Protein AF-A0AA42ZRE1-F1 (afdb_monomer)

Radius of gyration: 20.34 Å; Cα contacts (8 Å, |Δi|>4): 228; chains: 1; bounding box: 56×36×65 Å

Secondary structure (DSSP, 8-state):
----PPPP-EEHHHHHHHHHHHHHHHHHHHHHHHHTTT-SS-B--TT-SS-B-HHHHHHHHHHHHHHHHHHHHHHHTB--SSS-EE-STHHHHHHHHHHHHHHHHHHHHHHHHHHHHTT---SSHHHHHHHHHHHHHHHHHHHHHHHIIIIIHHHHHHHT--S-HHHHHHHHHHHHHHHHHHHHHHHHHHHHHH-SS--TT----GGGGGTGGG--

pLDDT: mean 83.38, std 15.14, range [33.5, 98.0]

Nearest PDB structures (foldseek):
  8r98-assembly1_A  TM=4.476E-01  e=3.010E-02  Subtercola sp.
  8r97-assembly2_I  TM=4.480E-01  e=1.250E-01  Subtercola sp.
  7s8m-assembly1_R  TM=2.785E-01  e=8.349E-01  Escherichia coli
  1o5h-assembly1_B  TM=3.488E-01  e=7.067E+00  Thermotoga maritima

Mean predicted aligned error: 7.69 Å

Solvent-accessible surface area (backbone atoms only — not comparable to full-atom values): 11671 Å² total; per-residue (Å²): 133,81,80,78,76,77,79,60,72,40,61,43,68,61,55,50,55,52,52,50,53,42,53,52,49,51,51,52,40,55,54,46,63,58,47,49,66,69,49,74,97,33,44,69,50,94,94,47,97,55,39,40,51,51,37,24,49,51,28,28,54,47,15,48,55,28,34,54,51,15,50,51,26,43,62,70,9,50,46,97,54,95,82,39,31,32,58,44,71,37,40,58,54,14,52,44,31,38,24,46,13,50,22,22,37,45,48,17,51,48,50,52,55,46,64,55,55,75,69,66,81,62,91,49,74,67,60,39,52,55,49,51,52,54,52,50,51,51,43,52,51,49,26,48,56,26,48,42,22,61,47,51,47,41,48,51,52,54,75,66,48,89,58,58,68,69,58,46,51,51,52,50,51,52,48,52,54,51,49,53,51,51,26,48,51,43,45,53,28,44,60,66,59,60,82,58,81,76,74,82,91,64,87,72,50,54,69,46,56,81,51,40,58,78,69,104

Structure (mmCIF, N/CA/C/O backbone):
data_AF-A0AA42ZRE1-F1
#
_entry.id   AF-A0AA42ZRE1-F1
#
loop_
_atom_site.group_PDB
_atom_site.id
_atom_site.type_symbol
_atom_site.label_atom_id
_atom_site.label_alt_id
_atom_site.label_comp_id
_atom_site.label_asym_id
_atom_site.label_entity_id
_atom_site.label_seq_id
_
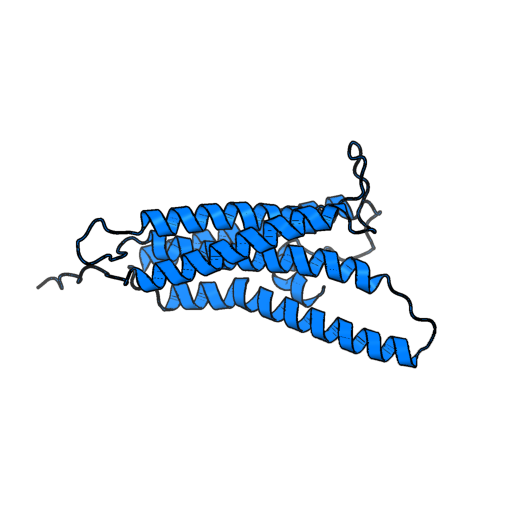atom_site.pdbx_PDB_ins_code
_atom_site.Cartn_x
_atom_site.Cartn_y
_atom_site.Cartn_z
_atom_site.occupancy
_atom_site.B_iso_or_equiv
_atom_site.auth_seq_id
_atom_site.auth_comp_id
_atom_site.auth_asym_id
_atom_site.auth_atom_id
_atom_site.pdbx_PDB_model_num
ATOM 1 N N . MET A 1 1 ? -23.047 -12.932 36.668 1.00 38.78 1 MET A N 1
ATOM 2 C CA . MET A 1 1 ? -22.519 -11.562 36.491 1.00 38.78 1 MET A CA 1
ATOM 3 C C . MET A 1 1 ? -21.941 -11.449 35.091 1.00 38.78 1 MET A C 1
ATOM 5 O O . MET A 1 1 ? -20.926 -12.074 34.815 1.00 38.78 1 MET A O 1
ATOM 9 N N . ALA A 1 2 ? -22.623 -10.746 34.187 1.00 42.44 2 ALA A N 1
ATOM 10 C CA . ALA A 1 2 ? -22.074 -10.454 32.867 1.00 42.44 2 ALA A CA 1
ATOM 11 C C . ALA A 1 2 ? -20.894 -9.489 33.047 1.00 42.44 2 ALA A C 1
ATOM 13 O O . ALA A 1 2 ? -21.066 -8.440 33.665 1.00 42.44 2 ALA A O 1
ATOM 14 N N . LYS A 1 3 ? -19.700 -9.851 32.561 1.00 45.53 3 LYS A N 1
ATOM 15 C CA . LYS A 1 3 ? -18.579 -8.910 32.459 1.00 45.53 3 LYS A CA 1
ATOM 16 C C . LYS A 1 3 ? -19.041 -7.767 31.557 1.00 45.53 3 LYS A C 1
ATOM 18 O O . LYS A 1 3 ? -19.186 -7.959 30.353 1.00 45.53 3 LYS A O 1
ATOM 23 N N . THR A 1 4 ? -19.327 -6.607 32.137 1.00 50.81 4 THR A N 1
ATOM 24 C CA . THR A 1 4 ? -19.497 -5.363 31.388 1.00 50.81 4 THR A CA 1
ATOM 25 C C . THR A 1 4 ? -18.184 -5.112 30.659 1.00 50.81 4 THR A C 1
ATOM 27 O O . THR A 1 4 ? -17.175 -4.828 31.298 1.00 50.81 4 THR A O 1
ATOM 30 N N . HIS A 1 5 ? -18.172 -5.326 29.343 1.00 58.22 5 HIS A N 1
ATOM 31 C CA . HIS A 1 5 ? -17.021 -5.004 28.508 1.00 58.22 5 HIS A CA 1
ATOM 32 C C . HIS A 1 5 ? -16.724 -3.514 28.672 1.00 58.22 5 HIS A C 1
ATOM 34 O O . HIS A 1 5 ? -17.577 -2.683 28.355 1.00 58.22 5 HIS A O 1
ATOM 40 N N . GLU A 1 6 ? -15.545 -3.182 29.199 1.00 68.81 6 GLU A N 1
ATOM 41 C CA . GLU A 1 6 ? -15.085 -1.799 29.225 1.00 68.81 6 GLU A CA 1
ATOM 42 C C . GLU A 1 6 ? -15.089 -1.239 27.795 1.00 68.81 6 GLU A C 1
ATOM 44 O O . GLU A 1 6 ? -14.676 -1.933 26.857 1.00 68.81 6 GLU A O 1
ATOM 49 N N . PRO A 1 7 ? -15.591 -0.009 27.598 1.00 76.38 7 PRO A N 1
ATOM 50 C CA . PRO A 1 7 ? -15.619 0.604 26.283 1.00 76.38 7 PRO A CA 1
ATOM 51 C C . PRO A 1 7 ? -14.185 0.807 25.787 1.00 76.38 7 PRO A C 1
ATOM 53 O O . PRO A 1 7 ? -13.354 1.386 26.483 1.00 76.38 7 PRO A O 1
ATOM 56 N N . ILE A 1 8 ? -13.901 0.340 24.570 1.00 81.69 8 ILE A N 1
ATOM 57 C CA . ILE A 1 8 ? -12.592 0.500 23.927 1.00 81.69 8 ILE A CA 1
ATOM 58 C C . ILE A 1 8 ? -12.308 1.993 23.766 1.00 81.69 8 ILE A C 1
ATOM 60 O O . ILE A 1 8 ? -13.107 2.717 23.172 1.00 81.69 8 ILE A O 1
ATOM 64 N N . ARG A 1 9 ? -11.156 2.443 24.265 1.00 85.44 9 ARG A N 1
ATOM 65 C CA . ARG A 1 9 ? -10.693 3.827 24.143 1.00 85.44 9 ARG A CA 1
ATOM 66 C C . ARG A 1 9 ? -9.254 3.842 23.653 1.00 85.44 9 ARG A C 1
ATOM 68 O O . ARG A 1 9 ? -8.339 3.487 24.390 1.00 85.44 9 ARG A O 1
ATOM 75 N N . VAL A 1 10 ? -9.054 4.246 22.403 1.00 84.06 10 VAL A N 1
ATOM 76 C CA . VAL A 1 10 ? -7.722 4.494 21.842 1.00 84.06 10 VAL A CA 1
ATOM 77 C C . VAL A 1 10 ? -7.455 5.994 21.853 1.00 84.06 10 VAL A C 1
ATOM 79 O O . VAL A 1 10 ? -8.327 6.782 21.503 1.00 84.06 10 VAL A O 1
ATOM 82 N N . ALA A 1 11 ? -6.257 6.410 22.255 1.00 86.62 11 ALA A N 1
ATOM 83 C CA . ALA A 1 11 ? -5.910 7.828 22.316 1.00 86.62 11 ALA A CA 1
ATOM 84 C C . ALA A 1 11 ? -5.843 8.466 20.914 1.00 86.62 11 ALA A C 1
ATOM 86 O O . ALA A 1 11 ? -5.191 7.921 20.016 1.00 86.62 11 ALA A O 1
ATOM 87 N N . VAL A 1 12 ? -6.409 9.670 20.745 1.00 85.56 12 VAL A N 1
ATOM 88 C CA . VAL A 1 12 ? -6.382 10.410 19.464 1.00 85.56 12 VAL A CA 1
ATOM 89 C C . VAL A 1 12 ? -4.968 10.674 18.943 1.00 85.56 12 VAL A C 1
ATOM 91 O O . VAL A 1 12 ? -4.765 10.793 17.738 1.00 85.56 12 VAL A O 1
ATOM 94 N N . ASN A 1 13 ? -3.959 10.728 19.817 1.00 86.62 13 ASN A N 1
ATOM 95 C CA . ASN A 1 13 ? -2.566 10.913 19.401 1.00 86.62 13 ASN A CA 1
ATOM 96 C C . ASN A 1 13 ? -2.076 9.772 18.497 1.00 86.62 13 ASN A C 1
ATOM 98 O O . ASN A 1 13 ? -1.314 10.020 17.563 1.00 86.62 13 ASN A O 1
ATOM 102 N N . VAL A 1 14 ? -2.561 8.545 18.718 1.00 85.94 14 VAL A N 1
ATOM 103 C CA . VAL A 1 14 ? -2.260 7.397 17.850 1.00 85.94 14 VAL A CA 1
ATOM 104 C C . VAL A 1 14 ? -2.878 7.610 16.465 1.00 85.94 14 VAL A C 1
ATOM 106 O O . VAL A 1 14 ? -2.221 7.404 15.448 1.00 85.94 14 VAL A O 1
ATOM 109 N N . MET A 1 15 ? -4.125 8.087 16.418 1.00 90.75 15 MET A N 1
ATOM 110 C CA . MET A 1 15 ? -4.819 8.425 15.172 1.00 90.75 15 MET A CA 1
ATOM 111 C C . MET A 1 15 ? -4.112 9.566 14.423 1.00 90.75 15 MET A C 1
ATOM 113 O O . MET A 1 15 ? -3.885 9.470 13.219 1.00 90.75 15 MET A O 1
ATOM 117 N N . ARG A 1 16 ? -3.654 10.600 15.137 1.00 89.56 16 ARG A N 1
ATOM 118 C CA . ARG A 1 16 ? -2.912 11.729 14.558 1.00 89.56 16 ARG A CA 1
ATOM 119 C C . ARG A 1 16 ? -1.624 11.285 13.866 1.00 89.56 16 ARG A C 1
ATOM 121 O O . ARG A 1 16 ? -1.361 11.733 12.757 1.00 89.56 16 ARG A O 1
ATOM 128 N N . ALA A 1 17 ? -0.855 10.384 14.480 1.00 92.12 17 ALA A N 1
ATOM 129 C CA . ALA A 1 17 ? 0.358 9.845 13.862 1.00 92.12 17 ALA A CA 1
ATOM 130 C C . ALA A 1 17 ? 0.060 9.129 12.529 1.00 92.12 17 ALA A C 1
ATOM 132 O O . ALA A 1 17 ? 0.788 9.304 11.554 1.00 92.12 17 ALA A O 1
ATOM 133 N N . ARG A 1 18 ? -1.047 8.381 12.459 1.00 93.75 18 ARG A N 1
ATOM 134 C CA . ARG A 1 18 ? -1.491 7.681 11.240 1.00 93.75 18 ARG A CA 1
ATOM 135 C C . ARG A 1 18 ? -1.946 8.646 10.148 1.00 93.75 18 ARG A C 1
ATOM 137 O O . ARG A 1 18 ? -1.583 8.467 8.989 1.00 93.75 18 ARG A O 1
ATOM 144 N N . LEU A 1 19 ? -2.668 9.708 10.512 1.00 92.75 19 LEU A N 1
ATOM 145 C CA . LEU A 1 19 ? -3.025 10.776 9.572 1.00 92.75 19 LEU A CA 1
ATOM 146 C C . LEU A 1 19 ? -1.792 11.486 9.005 1.00 92.75 19 LEU A C 1
ATOM 148 O O . LEU A 1 19 ? -1.773 11.797 7.818 1.00 92.75 19 LEU A O 1
ATOM 152 N N . THR A 1 20 ? -0.750 11.699 9.812 1.00 94.44 20 THR A N 1
ATOM 153 C CA . THR A 1 20 ? 0.518 12.257 9.322 1.00 94.44 20 THR A CA 1
ATOM 154 C C . THR A 1 20 ? 1.161 11.347 8.275 1.00 94.44 20 THR A C 1
ATOM 156 O O . THR A 1 20 ? 1.574 11.829 7.223 1.00 94.44 20 THR A O 1
ATOM 159 N N . ILE A 1 21 ? 1.203 1
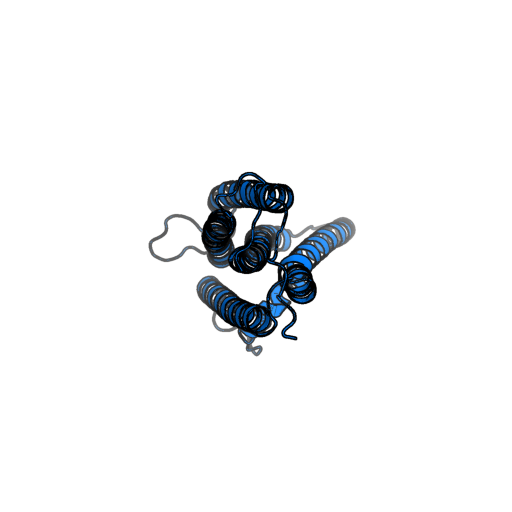0.032 8.522 1.00 94.00 21 ILE A N 1
ATOM 160 C CA . ILE A 1 21 ? 1.723 9.052 7.554 1.00 94.00 21 ILE A CA 1
ATOM 161 C C . ILE A 1 21 ? 0.912 9.094 6.254 1.00 94.00 21 ILE A C 1
ATOM 163 O O . ILE A 1 21 ? 1.497 9.132 5.174 1.00 94.00 21 ILE A O 1
ATOM 167 N N . LEU A 1 22 ? -0.420 9.149 6.340 1.00 95.06 22 LEU A N 1
ATOM 168 C CA . LEU A 1 22 ? -1.279 9.291 5.162 1.00 95.06 22 LEU A CA 1
ATOM 169 C C . LEU A 1 22 ? -1.034 10.604 4.412 1.00 95.06 22 LEU A C 1
ATOM 171 O O . LEU A 1 22 ? -0.983 10.591 3.186 1.00 95.06 22 LEU A O 1
ATOM 175 N N . GLY A 1 23 ? -0.840 11.718 5.121 1.00 94.06 23 GLY A N 1
ATOM 176 C CA . GLY A 1 23 ? -0.504 13.007 4.513 1.00 94.06 23 GLY A CA 1
ATOM 177 C C . GLY A 1 23 ? 0.796 12.946 3.710 1.00 94.06 23 GLY A C 1
ATOM 178 O O . GLY A 1 23 ? 0.833 13.391 2.563 1.00 94.06 23 GLY A O 1
ATOM 179 N N . PHE A 1 24 ? 1.837 12.318 4.266 1.00 95.00 24 PHE A N 1
ATOM 180 C CA . PHE A 1 24 ? 3.077 12.061 3.529 1.00 95.00 24 PHE A CA 1
ATOM 181 C C . PHE A 1 24 ? 2.859 11.129 2.336 1.00 95.00 24 PHE A C 1
ATOM 183 O O . PHE A 1 24 ? 3.358 11.413 1.250 1.00 95.00 24 PHE A O 1
ATOM 190 N N . ASN A 1 25 ? 2.085 10.054 2.504 1.00 95.62 25 ASN A N 1
ATOM 191 C CA . ASN A 1 25 ? 1.797 9.118 1.420 1.00 95.62 25 ASN A CA 1
ATOM 192 C C . ASN A 1 25 ? 1.096 9.811 0.241 1.00 95.62 25 ASN A C 1
ATOM 194 O O . ASN A 1 25 ? 1.494 9.635 -0.906 1.00 95.62 25 ASN A O 1
ATOM 198 N N . LEU A 1 26 ? 0.098 10.655 0.523 1.00 95.12 26 LEU A N 1
ATOM 199 C CA . LEU A 1 26 ? -0.610 11.449 -0.484 1.00 95.12 26 LEU A CA 1
ATOM 200 C C . LEU A 1 26 ? 0.326 12.413 -1.220 1.00 95.12 26 LEU A C 1
ATOM 202 O O . LEU A 1 26 ? 0.233 12.538 -2.442 1.00 95.12 26 LEU A O 1
ATOM 206 N N . ALA A 1 27 ? 1.241 13.070 -0.500 1.00 94.69 27 ALA A N 1
ATOM 207 C CA . ALA A 1 27 ? 2.237 13.939 -1.116 1.00 94.69 27 ALA A CA 1
ATOM 208 C C . ALA A 1 27 ? 3.146 13.149 -2.069 1.00 94.69 27 ALA A C 1
ATOM 210 O O . ALA A 1 27 ? 3.311 13.545 -3.221 1.00 94.69 27 ALA A O 1
ATOM 211 N N . ILE A 1 28 ? 3.668 12.001 -1.623 1.00 93.25 28 ILE A N 1
ATOM 212 C CA . ILE A 1 28 ? 4.531 11.139 -2.441 1.00 93.25 28 ILE A CA 1
ATOM 213 C C . ILE A 1 28 ? 3.795 10.668 -3.698 1.00 93.25 28 ILE A C 1
ATOM 215 O O . ILE A 1 28 ? 4.316 10.830 -4.798 1.00 93.25 28 ILE A O 1
ATOM 219 N N . ILE A 1 29 ? 2.572 10.147 -3.556 1.00 93.50 29 ILE A N 1
ATOM 220 C CA . ILE A 1 29 ? 1.754 9.708 -4.694 1.00 93.50 29 ILE A CA 1
ATOM 221 C C . ILE A 1 29 ? 1.546 10.855 -5.689 1.00 93.50 29 ILE A C 1
ATOM 223 O O . ILE A 1 29 ? 1.696 10.660 -6.892 1.00 93.50 29 ILE A O 1
ATOM 227 N N . THR A 1 30 ? 1.233 12.058 -5.201 1.00 90.19 30 THR A N 1
ATOM 228 C CA . THR A 1 30 ? 0.987 13.225 -6.061 1.00 90.19 30 THR A CA 1
ATOM 229 C C . THR A 1 30 ? 2.233 13.605 -6.860 1.00 90.19 30 THR A C 1
ATOM 231 O O . THR A 1 30 ? 2.137 13.819 -8.068 1.00 90.19 30 THR A O 1
ATOM 234 N N . PHE A 1 31 ? 3.404 13.641 -6.214 1.00 90.19 31 PHE A N 1
ATOM 235 C CA . PHE A 1 31 ? 4.668 13.889 -6.911 1.00 90.19 31 PHE A CA 1
ATOM 236 C C . PHE A 1 31 ? 4.958 12.805 -7.949 1.00 90.19 31 PHE A C 1
ATOM 238 O O . PHE A 1 31 ? 5.285 13.117 -9.089 1.00 90.19 31 PHE A O 1
ATOM 245 N N . GLN A 1 32 ? 4.772 11.535 -7.597 1.00 87.81 32 GLN A N 1
ATOM 246 C CA . GLN A 1 32 ? 5.083 10.431 -8.499 1.00 87.81 32 GLN A CA 1
ATOM 247 C C . GLN A 1 32 ? 4.149 10.336 -9.697 1.00 87.81 32 GLN A C 1
ATOM 249 O O . GLN A 1 32 ? 4.616 10.061 -10.795 1.00 87.81 32 
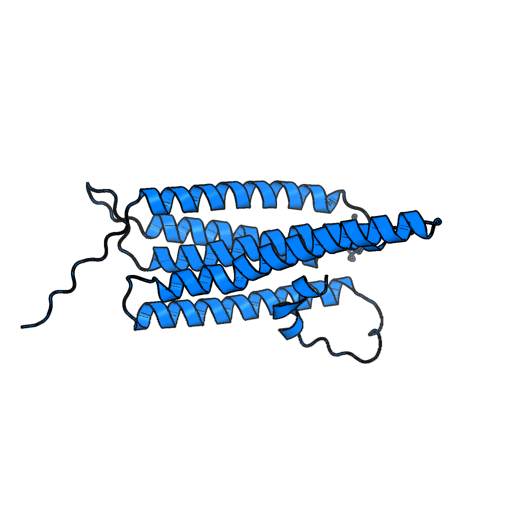GLN A O 1
ATOM 254 N N . ILE A 1 33 ? 2.8
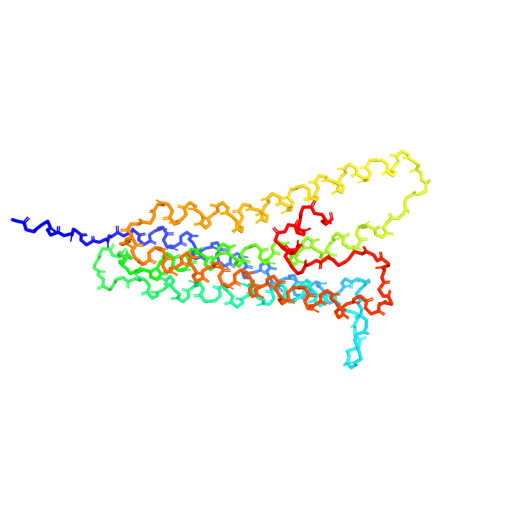52 10.608 -9.531 1.00 87.19 33 ILE A N 1
ATOM 255 C CA . ILE A 1 33 ? 1.922 10.671 -10.668 1.00 87.19 33 ILE A CA 1
ATOM 256 C C . ILE A 1 33 ? 2.383 11.731 -11.678 1.00 87.19 33 ILE A C 1
ATOM 258 O O . ILE A 1 33 ? 2.235 11.530 -12.882 1.00 87.19 33 ILE A O 1
ATOM 262 N N . ASN A 1 34 ? 2.954 12.844 -11.208 1.00 84.75 34 ASN A N 1
ATOM 263 C CA . ASN A 1 34 ? 3.505 13.864 -12.091 1.00 84.75 34 ASN A CA 1
ATOM 264 C C . ASN A 1 34 ? 4.797 13.395 -12.784 1.00 84.75 34 ASN A C 1
ATOM 266 O O . ASN A 1 34 ? 4.916 13.547 -13.997 1.00 84.75 34 ASN A O 1
ATOM 270 N N . GLU A 1 35 ? 5.721 12.776 -12.043 1.00 81.94 35 GLU A N 1
ATOM 271 C CA . GLU A 1 35 ? 6.991 12.261 -12.585 1.00 81.94 35 GLU A CA 1
ATOM 272 C C . GLU A 1 35 ? 6.802 11.100 -13.571 1.00 81.94 35 GLU A C 1
ATOM 274 O O . GLU A 1 35 ? 7.504 11.030 -14.578 1.00 81.94 35 GLU A O 1
ATOM 279 N N . LEU A 1 36 ? 5.803 10.232 -13.367 1.00 75.38 36 LEU A N 1
ATOM 280 C CA . LEU A 1 36 ? 5.469 9.143 -14.298 1.00 75.38 36 LEU A CA 1
ATOM 281 C C . LEU A 1 36 ? 5.159 9.633 -15.720 1.00 75.38 36 LEU A C 1
ATOM 283 O O . LEU A 1 36 ? 5.259 8.853 -16.661 1.00 75.38 36 LEU A O 1
ATOM 287 N N . ARG A 1 37 ? 4.770 10.903 -15.890 1.00 69.62 37 ARG A N 1
ATOM 288 C CA . ARG A 1 37 ? 4.521 11.509 -17.210 1.00 69.62 37 ARG A CA 1
ATOM 289 C C . ARG A 1 37 ? 5.801 11.956 -17.914 1.00 69.62 37 ARG A C 1
ATOM 291 O O . ARG A 1 37 ? 5.768 12.233 -19.109 1.00 69.62 37 ARG A O 1
ATOM 298 N N . ILE A 1 38 ? 6.884 12.105 -17.156 1.00 69.94 38 ILE A N 1
ATOM 299 C CA . ILE A 1 38 ? 8.177 12.623 -17.609 1.00 69.94 38 ILE A CA 1
ATOM 300 C C . ILE A 1 38 ? 9.154 11.469 -17.863 1.00 69.94 38 ILE A C 1
ATOM 302 O O . ILE A 1 38 ? 10.006 11.581 -18.743 1.00 69.94 38 ILE A O 1
ATOM 306 N N . LEU A 1 39 ? 9.019 10.364 -17.121 1.00 65.19 39 LEU A N 1
ATOM 307 C CA . LEU A 1 39 ? 9.816 9.155 -17.326 1.00 65.19 39 LEU A CA 1
ATOM 308 C C . LEU A 1 39 ? 9.645 8.606 -18.757 1.00 65.19 39 LEU A C 1
ATOM 310 O O . LEU A 1 39 ? 8.555 8.649 -19.333 1.00 65.19 39 LEU A O 1
ATOM 314 N N . GLY A 1 40 ? 10.757 8.140 -19.337 1.00 58.22 40 GLY A N 1
ATOM 315 C CA . GLY A 1 40 ? 10.811 7.515 -20.661 1.00 58.22 40 GLY A CA 1
ATOM 316 C C . GLY A 1 40 ? 10.149 6.132 -20.666 1.00 58.22 40 GLY A C 1
ATOM 317 O O . GLY A 1 40 ? 9.366 5.818 -19.788 1.00 58.22 40 GLY A O 1
ATOM 318 N N . GLY A 1 41 ? 10.383 5.302 -21.685 1.00 59.84 41 GLY A N 1
ATOM 319 C CA . GLY A 1 41 ? 10.139 3.846 -21.611 1.00 59.84 41 GLY A CA 1
ATOM 320 C C . GLY A 1 41 ? 8.696 3.305 -21.503 1.00 59.84 41 GLY A C 1
ATOM 321 O O . GLY A 1 41 ? 8.492 2.122 -21.772 1.00 59.84 41 GLY A O 1
ATOM 322 N N . GLY A 1 42 ? 7.682 4.116 -21.185 1.00 61.84 42 GLY A N 1
ATOM 323 C CA . GLY A 1 42 ? 6.289 3.663 -21.082 1.00 61.84 42 GLY A CA 1
ATOM 324 C C . GLY A 1 42 ? 5.658 3.242 -22.422 1.00 61.84 42 GLY A C 1
ATOM 325 O O . GLY A 1 42 ? 6.143 3.565 -23.512 1.00 61.84 42 GLY A O 1
ATOM 326 N N . ILE A 1 43 ? 4.514 2.556 -22.369 1.00 64.94 43 ILE A N 1
ATOM 327 C CA . ILE A 1 43 ? 3.804 2.128 -23.584 1.00 64.94 43 ILE A CA 1
ATOM 328 C C . ILE A 1 43 ? 2.915 3.251 -24.114 1.00 64.94 43 ILE A C 1
ATOM 330 O O . ILE A 1 43 ? 2.201 3.919 -23.365 1.00 64.94 43 ILE A O 1
ATOM 334 N N . LYS A 1 44 ? 2.930 3.449 -25.436 1.00 65.12 44 LYS A N 1
ATOM 335 C CA . LYS A 1 44 ? 1.981 4.333 -26.120 1.00 65.12 44 LYS A CA 1
ATOM 336 C C . LYS A 1 44 ? 0.655 3.606 -26.312 1.00 65.12 44 LYS A C 1
ATOM 338 O O . LYS A 1 44 ? 0.511 2.791 -27.221 1.00 65.12 44 LYS A O 1
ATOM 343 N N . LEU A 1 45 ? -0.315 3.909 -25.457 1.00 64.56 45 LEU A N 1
- - - -
→ WHAT YOU ARE ASKED TO DO: Wherever the string "Subtercola" appears in a line of the records, copy that line.

→ SOLUTION TO THE PROBLEM:
  8r98-assembly1_A  TM=4.476E-01  e=3.010E-02  Subtercola sp.
  8r97-assembly2_I  TM=4.480E-01  e=1.250E-01  Subtercola sp.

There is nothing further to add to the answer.